Tenzin’s answer to my question was both simple and honest. He agreed that Buddhism taught compassion towards all living beings, and he agreed that these animals had a right to live. But what he said next was very humbling, and in retrospect, it was perhaps one of my first lasting lessons in the real world of conservation.

He said that he and his people, in trying to make a living and caring for their children, did not have the ability to conserve snow leopards and wolves.  

Those were powerful words. Today, I am convinced that the problem is not so much with the willingness, but rather the ability of local communities to help conserve wildlife, as my friend Tenzin had put across so simply and eloquently 20 years ago. Over the years, I had countless other conversations with Tenzin that left me similarly enriched, often humbled.
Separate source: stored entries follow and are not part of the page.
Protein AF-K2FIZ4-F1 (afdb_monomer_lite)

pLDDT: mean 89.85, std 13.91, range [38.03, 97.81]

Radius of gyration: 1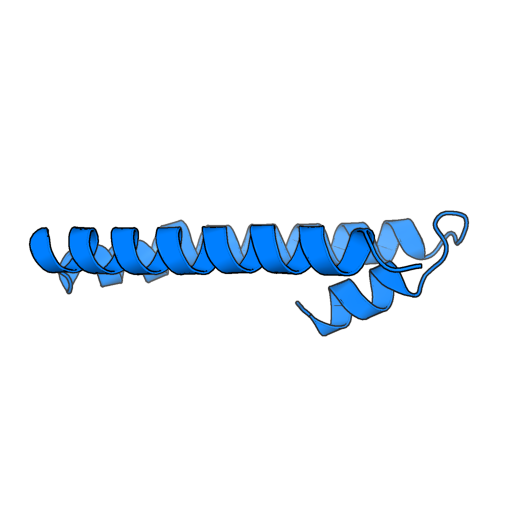7.52 Å; chains: 1; bounding box: 36×36×36 Å

Structure (mmCIF, N/CA/C/O backbone):
data_AF-K2FIZ4-F1
#
_entry.id   AF-K2FIZ4-F1
#
loop_
_atom_site.group_PDB
_atom_site.id
_atom_site.type_symbol
_atom_site.label_atom_id
_atom_site.label_alt_id
_atom_site.label_comp_id
_atom_site.label_asym_id
_atom_site.label_entity_id
_atom_site.label_seq_id
_atom_site.pdbx_PDB_ins_code
_atom_site.Cartn_x
_atom_site.Cartn_y
_atom_site.Cartn_z
_atom_site.occupancy
_atom_site.B_iso_or_equiv
_atom_site.auth_seq_id
_atom_site.auth_comp_id
_atom_site.auth_asym_id
_atom_site.auth_atom_id
_atom_site.pdbx_PDB_model_num
ATOM 1 N N . MET A 1 1 ? -0.687 4.335 -8.581 1.00 83.88 1 MET A N 1
ATOM 2 C CA . MET A 1 1 ? 0.291 3.313 -8.143 1.00 83.88 1 MET A CA 1
ATOM 3 C C . MET A 1 1 ? 0.243 2.126 -9.087 1.00 83.88 1 MET A C 1
ATOM 5 O O . MET A 1 1 ? 1.307 1.701 -9.504 1.00 83.88 1 MET A O 1
ATOM 9 N N . ASP A 1 2 ? -0.948 1.684 -9.495 1.00 86.62 2 ASP A N 1
ATOM 10 C CA . ASP A 1 2 ? -1.142 0.596 -10.468 1.00 86.62 2 ASP A CA 1
ATOM 11 C C . ASP A 1 2 ? -0.376 0.808 -11.780 1.00 86.62 2 ASP A C 1
ATOM 13 O O . ASP A 1 2 ? 0.422 -0.044 -12.141 1.00 86.62 2 ASP A O 1
ATOM 17 N N . GLU A 1 3 ? -0.464 1.992 -12.394 1.00 87.81 3 GLU A N 1
ATOM 18 C CA . GLU A 1 3 ? 0.316 2.332 -13.602 1.00 87.81 3 GLU A CA 1
ATOM 19 C C . GLU A 1 3 ? 1.839 2.167 -13.410 1.00 87.81 3 GLU A C 1
ATOM 21 O O . GLU A 1 3 ? 2.541 1.693 -14.297 1.00 87.81 3 GLU A O 1
A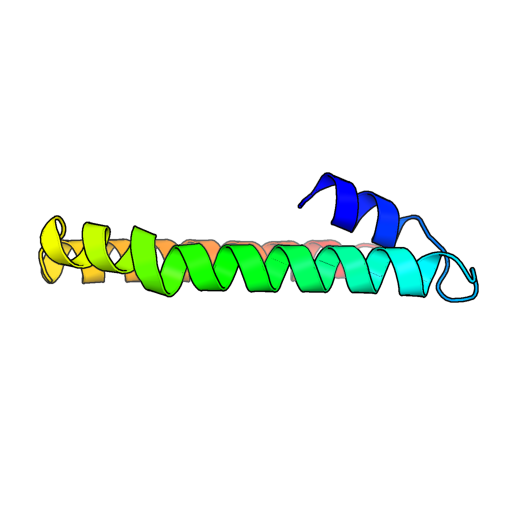TOM 26 N N . MET A 1 4 ? 2.367 2.506 -12.226 1.00 90.81 4 MET A N 1
ATOM 27 C CA . MET A 1 4 ? 3.798 2.360 -11.915 1.00 90.81 4 MET A CA 1
ATOM 28 C C . MET A 1 4 ? 4.181 0.903 -11.636 1.00 90.81 4 MET A C 1
ATOM 30 O O . MET A 1 4 ? 5.320 0.508 -11.873 1.00 90.81 4 MET A O 1
ATOM 34 N N . ILE A 1 5 ? 3.250 0.107 -11.104 1.00 92.31 5 ILE A N 1
ATOM 35 C CA . ILE A 1 5 ? 3.426 -1.336 -10.914 1.00 92.31 5 ILE A CA 1
ATOM 36 C C . ILE A 1 5 ? 3.415 -2.031 -12.278 1.00 92.31 5 ILE A C 1
ATOM 38 O O . ILE A 1 5 ? 4.257 -2.894 -12.515 1.00 92.31 5 ILE A O 1
ATOM 42 N N . GLU A 1 6 ? 2.516 -1.640 -13.179 1.00 92.00 6 GLU A N 1
ATOM 43 C CA . GLU A 1 6 ? 2.460 -2.133 -14.557 1.00 92.00 6 GLU A CA 1
ATOM 44 C C . GLU A 1 6 ? 3.750 -1.803 -15.316 1.00 92.00 6 GLU A C 1
ATOM 46 O O . GLU A 1 6 ? 4.375 -2.708 -15.867 1.00 92.00 6 GLU A O 1
ATOM 51 N N . GLU A 1 7 ? 4.212 -0.549 -15.263 1.00 92.94 7 GLU A N 1
ATOM 52 C CA . GLU A 1 7 ? 5.479 -0.123 -15.872 1.00 92.94 7 GLU A CA 1
ATOM 53 C C . GLU A 1 7 ? 6.673 -0.914 -15.313 1.00 92.94 7 GLU A C 1
ATOM 55 O O . GLU A 1 7 ? 7.506 -1.416 -16.073 1.00 92.94 7 GLU A O 1
ATOM 60 N N . LEU A 1 8 ? 6.746 -1.078 -13.986 1.00 93.50 8 LEU A N 1
ATOM 61 C CA . LEU A 1 8 ? 7.811 -1.839 -13.333 1.00 93.50 8 LEU A CA 1
ATOM 62 C C . LEU A 1 8 ? 7.787 -3.323 -13.723 1.00 93.50 8 LEU A C 1
ATOM 64 O O . LEU A 1 8 ? 8.846 -3.922 -13.893 1.00 93.50 8 LEU A O 1
ATOM 68 N N . THR A 1 9 ? 6.594 -3.907 -13.860 1.00 92.62 9 THR A N 1
ATOM 69 C CA . THR A 1 9 ? 6.403 -5.323 -14.213 1.00 92.62 9 THR A CA 1
ATOM 70 C C . THR A 1 9 ? 6.714 -5.590 -15.683 1.00 92.62 9 THR A C 1
ATOM 72 O O . THR A 1 9 ? 7.247 -6.644 -16.011 1.00 92.62 9 THR A O 1
ATOM 75 N N . ALA A 1 10 ? 6.415 -4.636 -16.568 1.00 94.00 10 ALA A N 1
ATOM 76 C CA . ALA A 1 10 ? 6.733 -4.719 -17.992 1.00 94.00 10 ALA A CA 1
ATOM 77 C C . ALA A 1 10 ? 8.215 -4.430 -18.298 1.00 94.00 10 ALA A C 1
ATOM 79 O O . ALA A 1 10 ? 8.694 -4.732 -19.391 1.00 94.00 10 ALA A O 1
ATOM 80 N N . THR A 1 11 ? 8.944 -3.827 -17.355 1.00 93.56 11 THR A N 1
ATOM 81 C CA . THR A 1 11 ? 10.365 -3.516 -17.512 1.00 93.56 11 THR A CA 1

Sadly, Tenzin suddenly passed away a few years back, much before his time.

Engaging with and listening to the needs of local communities is the key to protecting predators like the snow leopard. Photo by NCF India

As I look back, if there’s one important way in which I have made efforts to contribute to conservation, it is by trying to strengthen the ability of households and communities like Tenzin’s to conserve. Did Tenzin set me off on this path? Or was it Spiti? Or my other wonderful Spitian friends from whom I learnt much? It is hard to decide. But then, when something is a part of you, these distinctions become unimportant.

2 Comments

  1. Beautiful account of the people of Spiti Valley Charu. Your curiosity and openness to listening and learning how the people in this region, where their very existence depends on their livestock, might see the snow leopard and wolf as financial threats. It was this time as a young scientist that you learned so much making you the compassionate scientist you are today helping snow leopards and people. Snow Leopard Trust has developed many successful community based conservation programs because of this wisdom.